大致而言,书中所收的文章可归于两个系列。其一为“文化政治”系列,里面的文章多为2005年出版、2006年修订再版的《全球化时代的文化认同——西方普遍主义话语的历史批判》一书的余墨或局部展开。其中部分是成书前发表在报刊上的单篇专论或访谈,比如谈尼采、韦伯、罗蒂和“可比性”问题的篇目,部分是关于“普遍与特殊的辩证法”的意犹未尽的探讨或对书评的回应。这些文章作为那本书的“成因”与导引,或“后果”及余波,都可被视为与之相关的较为系统的概念分析,或论述的自然延伸。

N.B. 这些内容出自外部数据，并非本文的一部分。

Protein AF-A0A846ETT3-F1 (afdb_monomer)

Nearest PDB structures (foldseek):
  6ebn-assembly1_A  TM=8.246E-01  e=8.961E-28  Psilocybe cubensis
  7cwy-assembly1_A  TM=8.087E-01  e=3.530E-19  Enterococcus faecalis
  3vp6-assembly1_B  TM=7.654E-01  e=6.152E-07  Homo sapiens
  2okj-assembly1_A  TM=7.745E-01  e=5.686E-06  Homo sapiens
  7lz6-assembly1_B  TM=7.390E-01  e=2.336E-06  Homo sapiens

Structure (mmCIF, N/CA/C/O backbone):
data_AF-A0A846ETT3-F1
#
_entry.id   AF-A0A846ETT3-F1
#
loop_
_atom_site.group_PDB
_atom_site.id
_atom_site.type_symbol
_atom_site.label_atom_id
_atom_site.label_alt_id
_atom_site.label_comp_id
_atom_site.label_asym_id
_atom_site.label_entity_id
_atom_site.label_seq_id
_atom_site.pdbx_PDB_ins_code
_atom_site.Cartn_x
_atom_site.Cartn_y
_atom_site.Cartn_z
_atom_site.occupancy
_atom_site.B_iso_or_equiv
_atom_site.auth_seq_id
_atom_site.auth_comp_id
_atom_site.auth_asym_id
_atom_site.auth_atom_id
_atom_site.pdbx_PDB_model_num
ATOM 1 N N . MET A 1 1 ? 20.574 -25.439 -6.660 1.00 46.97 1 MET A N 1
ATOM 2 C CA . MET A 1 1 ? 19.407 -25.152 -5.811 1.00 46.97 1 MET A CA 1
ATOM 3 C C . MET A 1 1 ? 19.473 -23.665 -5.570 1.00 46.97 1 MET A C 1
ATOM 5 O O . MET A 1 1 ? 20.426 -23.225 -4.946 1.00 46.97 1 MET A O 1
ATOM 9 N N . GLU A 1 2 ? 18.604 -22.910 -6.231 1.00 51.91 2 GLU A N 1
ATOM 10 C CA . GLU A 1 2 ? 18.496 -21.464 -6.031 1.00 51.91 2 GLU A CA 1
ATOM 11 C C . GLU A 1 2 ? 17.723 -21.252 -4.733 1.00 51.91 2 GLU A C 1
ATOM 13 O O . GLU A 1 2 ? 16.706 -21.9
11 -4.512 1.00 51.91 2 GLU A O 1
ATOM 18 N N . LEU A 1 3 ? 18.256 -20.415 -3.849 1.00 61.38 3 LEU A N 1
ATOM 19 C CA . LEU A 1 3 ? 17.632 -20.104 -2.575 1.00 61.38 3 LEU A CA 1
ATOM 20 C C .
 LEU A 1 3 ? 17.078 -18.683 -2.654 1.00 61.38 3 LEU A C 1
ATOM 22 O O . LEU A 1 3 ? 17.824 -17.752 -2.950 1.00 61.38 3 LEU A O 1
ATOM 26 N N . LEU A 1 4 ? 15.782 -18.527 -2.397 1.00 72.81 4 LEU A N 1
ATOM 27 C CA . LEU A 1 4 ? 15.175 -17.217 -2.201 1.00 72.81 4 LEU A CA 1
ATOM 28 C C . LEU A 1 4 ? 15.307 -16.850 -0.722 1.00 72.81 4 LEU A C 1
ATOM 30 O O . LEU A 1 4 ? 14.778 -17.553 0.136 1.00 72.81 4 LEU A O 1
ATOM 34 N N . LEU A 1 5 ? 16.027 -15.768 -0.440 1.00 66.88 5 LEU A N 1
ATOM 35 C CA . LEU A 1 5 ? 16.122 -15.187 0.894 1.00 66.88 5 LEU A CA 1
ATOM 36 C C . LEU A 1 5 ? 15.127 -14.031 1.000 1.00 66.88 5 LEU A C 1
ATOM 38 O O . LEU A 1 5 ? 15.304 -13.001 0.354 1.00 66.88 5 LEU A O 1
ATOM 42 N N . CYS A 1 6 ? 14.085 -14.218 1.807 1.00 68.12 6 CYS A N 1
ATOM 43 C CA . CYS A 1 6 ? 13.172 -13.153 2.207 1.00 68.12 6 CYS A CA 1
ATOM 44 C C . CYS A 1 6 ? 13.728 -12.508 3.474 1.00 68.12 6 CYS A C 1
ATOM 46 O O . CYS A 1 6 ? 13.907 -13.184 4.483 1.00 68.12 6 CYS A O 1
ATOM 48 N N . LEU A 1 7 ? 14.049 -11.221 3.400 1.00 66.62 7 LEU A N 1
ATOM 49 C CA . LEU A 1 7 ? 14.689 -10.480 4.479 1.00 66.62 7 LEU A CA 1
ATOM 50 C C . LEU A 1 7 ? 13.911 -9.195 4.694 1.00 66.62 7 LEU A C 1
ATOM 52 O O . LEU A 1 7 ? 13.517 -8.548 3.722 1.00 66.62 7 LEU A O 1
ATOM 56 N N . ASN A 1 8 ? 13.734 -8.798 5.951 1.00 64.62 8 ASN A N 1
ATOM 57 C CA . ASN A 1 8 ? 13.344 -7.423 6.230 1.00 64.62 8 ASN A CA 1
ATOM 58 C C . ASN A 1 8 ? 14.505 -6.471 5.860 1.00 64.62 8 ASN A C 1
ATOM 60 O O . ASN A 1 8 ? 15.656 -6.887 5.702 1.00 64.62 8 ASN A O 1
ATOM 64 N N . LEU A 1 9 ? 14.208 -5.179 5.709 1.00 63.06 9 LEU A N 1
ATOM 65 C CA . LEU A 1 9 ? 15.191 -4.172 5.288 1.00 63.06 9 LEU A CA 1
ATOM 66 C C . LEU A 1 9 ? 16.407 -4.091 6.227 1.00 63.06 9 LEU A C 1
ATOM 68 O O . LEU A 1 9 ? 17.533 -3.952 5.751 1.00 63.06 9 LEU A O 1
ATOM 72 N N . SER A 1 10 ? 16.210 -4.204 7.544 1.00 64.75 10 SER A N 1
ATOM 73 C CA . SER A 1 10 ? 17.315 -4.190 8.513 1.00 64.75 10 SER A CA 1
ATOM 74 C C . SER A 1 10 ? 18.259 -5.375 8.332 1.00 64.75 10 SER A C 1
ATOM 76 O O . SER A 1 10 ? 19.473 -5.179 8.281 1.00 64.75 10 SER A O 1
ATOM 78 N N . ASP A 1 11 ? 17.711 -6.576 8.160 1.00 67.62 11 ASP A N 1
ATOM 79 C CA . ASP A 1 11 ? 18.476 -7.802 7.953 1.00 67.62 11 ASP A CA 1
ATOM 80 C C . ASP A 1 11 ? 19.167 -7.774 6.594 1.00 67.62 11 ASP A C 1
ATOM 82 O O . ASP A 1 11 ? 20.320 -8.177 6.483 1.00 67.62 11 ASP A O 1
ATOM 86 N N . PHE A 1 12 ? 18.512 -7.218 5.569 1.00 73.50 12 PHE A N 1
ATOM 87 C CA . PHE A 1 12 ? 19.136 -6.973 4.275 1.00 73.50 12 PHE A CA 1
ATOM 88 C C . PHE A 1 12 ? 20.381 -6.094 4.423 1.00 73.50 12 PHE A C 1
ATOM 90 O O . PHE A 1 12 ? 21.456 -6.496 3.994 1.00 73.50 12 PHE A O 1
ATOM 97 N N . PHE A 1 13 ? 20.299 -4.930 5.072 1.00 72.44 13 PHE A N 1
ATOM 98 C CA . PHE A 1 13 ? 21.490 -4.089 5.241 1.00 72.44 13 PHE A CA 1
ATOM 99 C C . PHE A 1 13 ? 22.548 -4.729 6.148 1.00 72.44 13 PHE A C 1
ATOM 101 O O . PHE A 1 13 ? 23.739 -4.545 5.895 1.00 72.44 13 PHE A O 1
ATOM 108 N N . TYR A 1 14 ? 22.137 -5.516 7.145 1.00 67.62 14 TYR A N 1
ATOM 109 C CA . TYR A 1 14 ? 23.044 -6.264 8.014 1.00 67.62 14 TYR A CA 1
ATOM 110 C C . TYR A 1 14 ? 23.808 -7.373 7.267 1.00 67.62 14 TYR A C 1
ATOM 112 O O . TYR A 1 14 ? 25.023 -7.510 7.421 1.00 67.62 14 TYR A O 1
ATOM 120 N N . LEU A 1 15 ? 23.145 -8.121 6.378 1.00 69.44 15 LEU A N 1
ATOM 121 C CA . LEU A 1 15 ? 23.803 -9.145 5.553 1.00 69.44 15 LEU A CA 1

另一个系列则是围绕“中国道路”这一时代命题所展开的讨论。其中既有对萌兴于八十年的启蒙、文化自觉、主体性诸问题的继续思考,也有对20世纪第一个十年里出现的种种社会经济、文化、思想机遇,以及其中蕴含的问题和可能性的即时回应与反思,包括全球化与本土化问题,世界主义与民族主义问题,传统与形式创新问题,政治哲学意义上的正当性、合法性与“主权/主权者”问题。这些文章不少是报刊杂志和网络媒体的约稿,其缘起大多在于一些具体事件、现象、纪念日或争论性议题(如“五四”九十周年纪念、共和国六十周年纪念、邓小平诞辰一百一十周年,对北京奥运会开幕式的评论、对北京大学教师制度改革引发的争议的评论、对大学本科人文教育经典阅读问题的思考,“中国梦”话题最早出现时所做的座谈,对2015年初法国《查理周刊》恐怖主义袭击的观察与思考,不一而足)。

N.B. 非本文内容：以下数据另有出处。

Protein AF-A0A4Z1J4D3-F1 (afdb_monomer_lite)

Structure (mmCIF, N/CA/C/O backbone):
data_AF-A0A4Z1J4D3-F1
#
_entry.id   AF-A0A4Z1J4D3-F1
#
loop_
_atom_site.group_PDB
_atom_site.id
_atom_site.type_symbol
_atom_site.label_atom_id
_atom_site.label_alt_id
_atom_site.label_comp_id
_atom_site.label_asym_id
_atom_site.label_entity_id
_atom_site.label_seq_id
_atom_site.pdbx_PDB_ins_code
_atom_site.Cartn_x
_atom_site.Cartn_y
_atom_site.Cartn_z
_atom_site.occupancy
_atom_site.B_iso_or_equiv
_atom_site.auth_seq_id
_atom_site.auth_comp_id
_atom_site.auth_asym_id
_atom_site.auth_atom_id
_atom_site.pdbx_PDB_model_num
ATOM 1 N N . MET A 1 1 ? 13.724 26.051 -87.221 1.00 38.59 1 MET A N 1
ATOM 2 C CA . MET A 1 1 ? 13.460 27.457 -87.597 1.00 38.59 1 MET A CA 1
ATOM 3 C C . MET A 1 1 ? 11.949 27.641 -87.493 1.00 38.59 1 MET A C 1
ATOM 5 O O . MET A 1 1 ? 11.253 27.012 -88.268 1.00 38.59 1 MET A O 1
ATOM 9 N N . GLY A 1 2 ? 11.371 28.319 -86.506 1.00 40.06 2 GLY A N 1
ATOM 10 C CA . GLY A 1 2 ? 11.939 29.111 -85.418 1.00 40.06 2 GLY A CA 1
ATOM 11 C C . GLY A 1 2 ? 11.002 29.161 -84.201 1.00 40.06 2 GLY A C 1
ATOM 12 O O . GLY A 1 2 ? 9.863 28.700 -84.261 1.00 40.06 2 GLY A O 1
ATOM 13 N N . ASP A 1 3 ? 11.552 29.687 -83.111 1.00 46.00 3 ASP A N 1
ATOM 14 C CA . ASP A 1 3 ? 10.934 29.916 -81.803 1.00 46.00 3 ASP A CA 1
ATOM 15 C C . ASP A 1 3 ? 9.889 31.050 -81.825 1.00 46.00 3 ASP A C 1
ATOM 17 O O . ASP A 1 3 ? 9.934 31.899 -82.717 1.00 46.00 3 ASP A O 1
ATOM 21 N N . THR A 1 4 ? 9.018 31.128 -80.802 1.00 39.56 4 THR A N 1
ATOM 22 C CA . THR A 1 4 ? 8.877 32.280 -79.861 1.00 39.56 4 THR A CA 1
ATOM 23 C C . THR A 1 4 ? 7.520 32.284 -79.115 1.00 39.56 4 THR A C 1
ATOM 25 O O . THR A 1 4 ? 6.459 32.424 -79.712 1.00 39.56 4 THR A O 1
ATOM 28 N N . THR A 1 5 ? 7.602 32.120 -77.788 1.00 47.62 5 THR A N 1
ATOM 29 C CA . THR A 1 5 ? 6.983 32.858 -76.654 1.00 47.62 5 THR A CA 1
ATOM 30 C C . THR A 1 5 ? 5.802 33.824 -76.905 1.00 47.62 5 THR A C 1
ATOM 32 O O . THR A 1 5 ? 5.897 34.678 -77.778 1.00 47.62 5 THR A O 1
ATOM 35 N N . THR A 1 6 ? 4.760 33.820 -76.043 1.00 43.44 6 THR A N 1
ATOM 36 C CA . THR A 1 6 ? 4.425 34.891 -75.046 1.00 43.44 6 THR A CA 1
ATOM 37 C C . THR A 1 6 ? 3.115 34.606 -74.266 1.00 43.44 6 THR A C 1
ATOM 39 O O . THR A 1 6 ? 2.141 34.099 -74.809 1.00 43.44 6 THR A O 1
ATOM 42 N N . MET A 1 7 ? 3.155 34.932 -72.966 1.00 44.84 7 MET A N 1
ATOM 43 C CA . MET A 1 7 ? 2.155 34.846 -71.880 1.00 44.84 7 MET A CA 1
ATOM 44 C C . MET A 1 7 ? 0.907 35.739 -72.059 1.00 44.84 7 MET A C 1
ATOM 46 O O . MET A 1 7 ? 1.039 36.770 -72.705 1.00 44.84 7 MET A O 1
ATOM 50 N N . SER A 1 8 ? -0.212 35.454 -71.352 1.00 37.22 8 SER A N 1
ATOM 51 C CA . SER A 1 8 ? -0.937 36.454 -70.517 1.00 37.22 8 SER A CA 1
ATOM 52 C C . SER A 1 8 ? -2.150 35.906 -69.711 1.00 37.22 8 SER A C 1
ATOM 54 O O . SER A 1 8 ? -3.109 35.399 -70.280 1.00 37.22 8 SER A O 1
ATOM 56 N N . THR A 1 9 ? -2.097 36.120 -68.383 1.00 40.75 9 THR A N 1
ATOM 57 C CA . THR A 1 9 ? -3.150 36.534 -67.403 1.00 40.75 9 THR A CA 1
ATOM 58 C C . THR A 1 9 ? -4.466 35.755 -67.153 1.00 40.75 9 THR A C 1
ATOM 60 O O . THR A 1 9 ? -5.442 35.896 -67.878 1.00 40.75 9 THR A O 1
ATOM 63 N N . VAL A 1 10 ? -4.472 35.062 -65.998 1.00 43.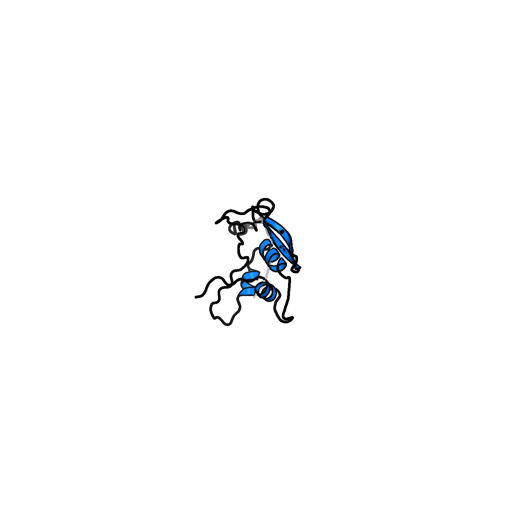19 10 VAL A N 1
ATOM 64 C CA . VAL A 1 10 ? -5.448 34.929 -64.869 1.00 43.19 10 VAL A CA 1
ATOM 65 C C . VAL A 1 10 ? -6.876 35.510 -65.034 1.00 43.19 10 VAL A C 1
ATOM 67 O O . VAL A 1 10 ? -7.030 36.664 -65.427 1.00 43.19 10 VAL A O 1
ATOM 70 N N . PRO A 1 11 ? -7.910 34.787 -64.545 1.00 44.00 11 PRO A N 1
ATOM 71 C CA . PRO A 1 11 ? -8.566 35.269 -63.323 1.00 44.00 11 PRO A CA 1
ATOM 72 C C . PRO A 1 11 ? -8.729 34.207 -62.213 1.00 44.00 11 PRO A C 1
ATOM 74 O O . PRO A 1 11 ? -8.847 33.007 -62.440 1.00 44.00 11 PRO A O 1
ATOM 77 N N . THR A 1 12 ? -8.716 34.737 -60.994 1.00 46.56 12 THR A N 1
ATOM 78 C CA . THR A 1 12 ? -8.900 34.174 -59.652 1.00 46.56 12 THR A CA 1
ATOM 79 C C . THR A 1 12 ? -10.040 33.160 -59.508 1.00 46.56 12 THR A C 1
ATOM 81 O O . THR A 1 12 ? -11.177 33.473 -59.853 1.00 46.56 12 THR A O 1
ATOM 84 N N . ILE A 1 13 ? -9.775 32.015 -58.861 1.00 44.38 13 ILE A N 1
ATOM 85 C CA . ILE A 1 13 ? -10.810 31.210 -58.191 1.00 44.38 13 ILE A CA 1
ATOM 86 C C . ILE A 1 13 ? -10.361 30.877 -56.768 1.00 44.38 13 ILE A C 1
ATOM 88 O O . ILE A 1 13 ? -9.227 30.475 -56.514 1.00 44.38 13 ILE A O 1
ATOM 92 N N . SER A 1 14 ? -11.300 31.137 -55.865 1.00 43.88 14 SER A N 1
ATOM 93 C CA . SER A 1 14 ? -11.207 31.187 -54.418 1.00 43.88 14 SER A CA 1
ATOM 94 C C . SER A 1 14 ? -10.704 29.919 -53.741 1.00 43.88 14 SER A C 1
ATOM 96 O O . SER A 1 14 ? -11.076 28.794 -54.064 1.00 43.88 14 SER A O 1
ATOM 98 N N . THR A 1 15 ? -9.934 30.180 -52.694 1.00 44.25 15 THR A N 1
ATOM 99 C CA . THR A 1 15 ? -9.616 29.333 -51.552 1.00 44.25 15 THR A CA 1
ATOM 100 C C . THR A 1 15 ? -10.842 28.577 -51.031 1.00 44.25 15 THR A C 1
ATOM 102 O O . THR A 1 15 ? -11.809 29.188 -50.578 1.00 44.25 15 THR A O 1
ATOM 105 N N . ALA A 1 16 ? -10.760 27.248 -51.009 1.00 38.03 16 ALA A N 1
ATOM 106 C CA . ALA A 1 16 ? -11.555 26.403 -50.126 1.00 38.03 16 ALA A CA 1
ATOM 107 C C . ALA A 1 16 ? -10.653 25.283 -49.594 1.00 38.03 16 ALA A C 1
ATOM 109 O O . ALA A 1 16 ? -10.370 24.295 -50.267 1.00 38.03 16 ALA A O 1
ATOM 110 N N . THR A 1 17 ? -10.147 25.493 -48.384 1.00 45.38 17 THR A N 1
ATOM 111 C CA . THR A 1 17 ? -9.463 24.492 -47.565 1.00 45.38 17 THR A CA 1
ATOM 112 C C . THR A 1 17 ? -10.451 23.363 -47.246 1.00 45.38 17 THR A C 1
ATOM 114 O O . THR A 1 17 ? -11.538 23.667 -46.750 1.00 45.38 17 THR A O 1
ATOM 117 N N . PRO A 1 18 ? -10.133 22.074 -47.458 1.00 41.97 18 PRO A N 1
ATOM 118 C CA . PRO A 1 18 ? -10.903 21.018 -46.826 1.00 41.97 18 PRO A CA 1
ATOM 119 C C . PRO A 1 18 ? -10.544 21.009 -45.337 1.00 41.97 18 PRO A C 1
ATOM 121 O O . PRO A 1 18 ? -9.390 20.800 -44.963 1.00 41.97 18 PRO A O 1
ATOM 124 N N . ALA A 1 19 ? -11.533 21.295 -44.492 1.00 50.34 19 ALA A N 1
ATOM 125 C CA . ALA A 1 19 ? -11.432 21.138 -43.051 1.00 50.34 19 ALA A CA 1
ATOM 126 C C . ALA A 1 19 ? -11.314 19.643 -42.720 1.00 50.34 19 ALA A C 1
ATOM 128 O O . ALA A 1 19 ? -12.311 18.928 -42.664 1.00 50.34 19 ALA A O 1
ATOM 129 N N . SER A 1 20 ? -10.084 19.173 -42.526 1.00 43.97 20 SER A N 1
ATOM 130 C CA . SER A 1 20 ? -9.821 17.902 -41.859 1.00 43.97 20 SER A CA 1
ATOM 131 C C . SER A 1 20 ? -9.768 18.168 -40.363 1.00 43.97 20 SER A C 1
ATOM 133 O O . SER A 1 20 ? -8.723 18.515 -39.819 1.00 43.97 20 SER A O 1
ATOM 135 N N . ASP A 1 21 ? -10.922 18.044 -39.723 1.00 54.78 21 ASP A N 1
ATOM 136 C CA . ASP A 1 21 ? -11.032 17.911 -38.280 1.00 54.78 21 ASP A CA 1
ATOM 137 C C . ASP A 1 21 ? -10.879 16.426 -37.925 1.00 54.78 21 ASP A C 1
ATOM 139 O O . ASP A 1 21 ? -11.711 15.609 -38.328 1.00 54.78 21 ASP A O 1
ATOM 143 N N . PRO A 1 22 ? -9.839 16.033 -37.179 1.00 48.97 22 PRO A N 1
ATOM 144 C CA . PRO A 1 22 ? -9.961 14.929 -36.266 1.00 48.97 22 PRO A CA 1
ATOM 145 C C . PRO A 1 22 ? -10.013 15.527 -34.864 1.00 48.97 22 PRO A C 1
ATOM 147 O O . PRO A 1 22 ? -8.991 15.691 -34.194 1.00 48.97 22 PRO A O 1
ATOM 150 N N . SER A 1 23 ? -11.233 15.789 -34.400 1.00 46.56 23 SER A N 1
ATOM 151 C CA . SER A 1 23 ? -11.563 15.732 -32.984 1.00 46.56 23 SER A CA 1
ATOM 152 C C . SER A 1 23 ? -11.229 14.320 -32.500 1.00 46.56 23 SER A C 1
ATOM 154 O O . SER A 1 23 ? -12.056 13.406 -32.492 1.00 46.56 23 SER A O 1
ATOM 156 N N . ILE A 1 24 ? -9.960 14.113 -32.152 1.00 48.56 24 ILE A N 1
ATOM 157 C CA . ILE A 1 24 ? -9.524 12.974 -31.362 1.00 48.56 24 ILE A CA 1
ATOM 158 C C . ILE A 1 24 ? -10.033 13.284 -29.963 1.00 48.56 24 ILE A C 1
ATOM 160 O O . ILE A 1 24 ? -9.364 13.926 -29.157 1.00 48.56 24 ILE A O 1
ATOM 164 N N . THR A 1 25 ? -11.272 12.873 -29.712 1.00 50.12 25 THR A N 1
ATOM 165 C CA . THR A 1 25 ? -11.791 12.741 -28.356 1.00 50.12 25 THR A CA 1
ATOM 166 C C . THR A 1 25 ? -10.793 11.851 -27.612 1.00 50.12 25 THR A C 1
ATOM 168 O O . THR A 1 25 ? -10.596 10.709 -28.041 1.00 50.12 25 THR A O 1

这个“十年”以2001年中国加入世界贸易组织为标志,开启了中国经济新一轮迅猛增长,决定性地改变了当代中国的物质—技术基础和社会文化风貌,而在重塑集体性历史经验的同时,也带来了一系列深刻的思想议题和理论挑战。它未必“终结”于数字意义上的十年之后,而是随着中国经济增长放缓并步入“新常态”后徐徐落幕。这条历史弧线的“高峰”或象征性顶点,或许是由2008年北京奥运会、2009年共和国建国六十周年纪念以及2010年上海世界博览会这三个历史景观(historic spectacles)构成的。如今它们也自然成为回望上一个历史阶段时的记忆标志和情感附着点。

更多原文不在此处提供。